Task brief: From the line with "ATOM 110 N N" to the final line of the records, reproduce every line exactly and only those lines.

Top of Task data

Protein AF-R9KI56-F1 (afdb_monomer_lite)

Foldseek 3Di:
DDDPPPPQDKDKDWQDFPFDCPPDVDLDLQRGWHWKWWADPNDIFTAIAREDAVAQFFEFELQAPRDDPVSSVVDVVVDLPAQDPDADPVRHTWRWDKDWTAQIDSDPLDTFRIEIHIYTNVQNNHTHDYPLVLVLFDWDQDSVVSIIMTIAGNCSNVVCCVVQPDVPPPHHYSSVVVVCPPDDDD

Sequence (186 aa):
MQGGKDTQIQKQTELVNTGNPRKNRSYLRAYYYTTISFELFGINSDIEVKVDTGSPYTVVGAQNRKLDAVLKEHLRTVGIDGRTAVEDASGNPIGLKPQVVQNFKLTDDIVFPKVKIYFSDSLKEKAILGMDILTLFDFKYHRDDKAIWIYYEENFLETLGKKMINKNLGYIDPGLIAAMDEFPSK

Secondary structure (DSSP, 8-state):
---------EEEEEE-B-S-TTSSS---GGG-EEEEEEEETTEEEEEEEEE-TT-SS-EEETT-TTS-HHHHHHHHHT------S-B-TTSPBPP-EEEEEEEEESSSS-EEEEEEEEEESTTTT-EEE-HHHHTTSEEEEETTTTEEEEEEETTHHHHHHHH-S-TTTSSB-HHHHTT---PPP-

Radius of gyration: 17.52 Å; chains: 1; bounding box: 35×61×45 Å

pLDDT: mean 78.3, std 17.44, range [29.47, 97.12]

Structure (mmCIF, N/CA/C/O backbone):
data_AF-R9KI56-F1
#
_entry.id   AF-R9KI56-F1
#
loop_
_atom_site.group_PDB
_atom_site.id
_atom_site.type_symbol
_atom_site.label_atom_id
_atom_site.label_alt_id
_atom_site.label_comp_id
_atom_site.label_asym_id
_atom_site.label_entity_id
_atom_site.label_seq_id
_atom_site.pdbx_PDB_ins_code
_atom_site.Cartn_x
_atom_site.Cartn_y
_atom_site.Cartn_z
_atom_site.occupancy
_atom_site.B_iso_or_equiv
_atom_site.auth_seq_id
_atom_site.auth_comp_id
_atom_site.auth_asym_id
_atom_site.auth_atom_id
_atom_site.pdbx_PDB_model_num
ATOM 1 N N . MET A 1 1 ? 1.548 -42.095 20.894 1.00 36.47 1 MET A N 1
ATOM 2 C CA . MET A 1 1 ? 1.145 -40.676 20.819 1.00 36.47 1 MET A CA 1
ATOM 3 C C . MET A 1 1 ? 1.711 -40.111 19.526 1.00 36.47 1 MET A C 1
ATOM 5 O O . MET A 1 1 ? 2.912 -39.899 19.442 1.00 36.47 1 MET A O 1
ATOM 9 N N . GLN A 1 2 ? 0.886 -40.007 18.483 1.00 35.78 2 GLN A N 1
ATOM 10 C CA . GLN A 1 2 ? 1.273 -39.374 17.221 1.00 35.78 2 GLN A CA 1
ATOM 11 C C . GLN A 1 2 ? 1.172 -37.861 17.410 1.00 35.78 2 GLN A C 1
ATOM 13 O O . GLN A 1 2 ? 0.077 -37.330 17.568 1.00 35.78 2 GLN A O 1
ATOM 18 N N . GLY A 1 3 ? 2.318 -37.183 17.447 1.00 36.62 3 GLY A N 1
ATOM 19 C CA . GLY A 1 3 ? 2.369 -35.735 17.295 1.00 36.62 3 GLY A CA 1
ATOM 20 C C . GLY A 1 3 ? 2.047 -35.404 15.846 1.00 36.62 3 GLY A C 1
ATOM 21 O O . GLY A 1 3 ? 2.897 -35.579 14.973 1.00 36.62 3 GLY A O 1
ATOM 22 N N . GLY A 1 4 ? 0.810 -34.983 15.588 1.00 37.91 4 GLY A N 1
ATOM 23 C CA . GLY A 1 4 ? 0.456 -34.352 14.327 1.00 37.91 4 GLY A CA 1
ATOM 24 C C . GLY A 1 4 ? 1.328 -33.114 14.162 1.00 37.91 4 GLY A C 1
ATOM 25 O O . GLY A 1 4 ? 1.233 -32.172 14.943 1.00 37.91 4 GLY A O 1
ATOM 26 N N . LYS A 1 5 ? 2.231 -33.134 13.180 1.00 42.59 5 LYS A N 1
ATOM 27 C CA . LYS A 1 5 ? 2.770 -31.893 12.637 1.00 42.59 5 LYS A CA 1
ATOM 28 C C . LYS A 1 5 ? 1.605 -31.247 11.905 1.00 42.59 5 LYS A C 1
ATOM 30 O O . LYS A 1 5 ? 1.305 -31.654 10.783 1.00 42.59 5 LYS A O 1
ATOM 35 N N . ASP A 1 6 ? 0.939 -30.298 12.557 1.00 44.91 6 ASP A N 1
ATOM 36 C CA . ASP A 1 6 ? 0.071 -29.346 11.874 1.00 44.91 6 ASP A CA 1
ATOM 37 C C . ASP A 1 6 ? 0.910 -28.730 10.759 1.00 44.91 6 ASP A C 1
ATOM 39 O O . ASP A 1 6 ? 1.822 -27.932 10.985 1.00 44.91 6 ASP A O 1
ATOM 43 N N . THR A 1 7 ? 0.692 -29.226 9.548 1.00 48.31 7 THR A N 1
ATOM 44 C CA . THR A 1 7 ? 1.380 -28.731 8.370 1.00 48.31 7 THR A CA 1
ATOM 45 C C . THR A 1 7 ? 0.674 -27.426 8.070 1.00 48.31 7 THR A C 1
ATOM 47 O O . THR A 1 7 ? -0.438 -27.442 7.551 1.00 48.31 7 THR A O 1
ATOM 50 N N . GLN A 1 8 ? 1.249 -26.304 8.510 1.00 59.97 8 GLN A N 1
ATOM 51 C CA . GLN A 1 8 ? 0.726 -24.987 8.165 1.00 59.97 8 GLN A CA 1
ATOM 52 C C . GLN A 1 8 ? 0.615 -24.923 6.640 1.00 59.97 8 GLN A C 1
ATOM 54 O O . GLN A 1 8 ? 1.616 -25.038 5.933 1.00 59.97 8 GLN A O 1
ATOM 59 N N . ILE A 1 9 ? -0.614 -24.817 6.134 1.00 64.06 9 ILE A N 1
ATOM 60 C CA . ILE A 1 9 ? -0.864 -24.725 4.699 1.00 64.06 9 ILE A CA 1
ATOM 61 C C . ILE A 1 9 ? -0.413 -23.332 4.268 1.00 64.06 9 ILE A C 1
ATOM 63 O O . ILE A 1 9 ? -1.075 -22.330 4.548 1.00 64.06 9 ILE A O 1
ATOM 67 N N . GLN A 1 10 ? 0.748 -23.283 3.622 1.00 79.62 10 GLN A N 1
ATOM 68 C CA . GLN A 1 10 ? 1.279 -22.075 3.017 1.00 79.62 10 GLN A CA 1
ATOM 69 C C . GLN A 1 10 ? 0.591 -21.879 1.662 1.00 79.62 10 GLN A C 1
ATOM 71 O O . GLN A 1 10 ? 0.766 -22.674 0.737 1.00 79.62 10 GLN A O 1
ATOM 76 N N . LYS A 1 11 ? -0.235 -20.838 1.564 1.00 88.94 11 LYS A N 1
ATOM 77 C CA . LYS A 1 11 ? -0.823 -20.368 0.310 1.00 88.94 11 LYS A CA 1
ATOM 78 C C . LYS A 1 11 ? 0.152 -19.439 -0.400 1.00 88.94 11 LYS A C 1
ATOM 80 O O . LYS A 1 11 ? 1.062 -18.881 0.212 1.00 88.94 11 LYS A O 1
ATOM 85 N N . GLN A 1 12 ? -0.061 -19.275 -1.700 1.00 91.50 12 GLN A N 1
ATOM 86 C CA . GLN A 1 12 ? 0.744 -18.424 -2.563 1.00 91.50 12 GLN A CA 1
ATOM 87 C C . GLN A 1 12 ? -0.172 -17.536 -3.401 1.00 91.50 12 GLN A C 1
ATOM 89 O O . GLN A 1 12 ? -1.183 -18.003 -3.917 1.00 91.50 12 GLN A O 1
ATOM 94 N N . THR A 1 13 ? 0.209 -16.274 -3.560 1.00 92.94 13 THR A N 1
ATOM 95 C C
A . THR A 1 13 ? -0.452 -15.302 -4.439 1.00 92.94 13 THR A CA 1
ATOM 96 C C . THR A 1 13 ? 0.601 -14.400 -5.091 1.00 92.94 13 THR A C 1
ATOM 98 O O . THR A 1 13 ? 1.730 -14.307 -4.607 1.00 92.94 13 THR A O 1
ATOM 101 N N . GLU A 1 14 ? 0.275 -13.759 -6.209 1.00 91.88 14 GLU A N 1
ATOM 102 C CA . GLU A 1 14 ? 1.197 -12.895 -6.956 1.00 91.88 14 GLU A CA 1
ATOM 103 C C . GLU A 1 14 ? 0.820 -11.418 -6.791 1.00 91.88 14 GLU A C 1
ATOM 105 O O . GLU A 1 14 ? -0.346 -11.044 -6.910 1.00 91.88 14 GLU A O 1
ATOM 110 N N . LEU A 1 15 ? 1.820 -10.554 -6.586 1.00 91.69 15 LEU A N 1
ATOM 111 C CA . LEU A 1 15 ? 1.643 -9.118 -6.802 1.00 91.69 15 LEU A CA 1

Bottom of Task data

Output for this task:
ATOM 110 N N . LEU A 1 15 ? 1.820 -10.554 -6.586 1.00 91.69 15 LEU A N 1
ATOM 111 C CA . LEU A 1 15 ? 1.643 -9.118 -6.802 1.00 91.69 15 LEU A CA 1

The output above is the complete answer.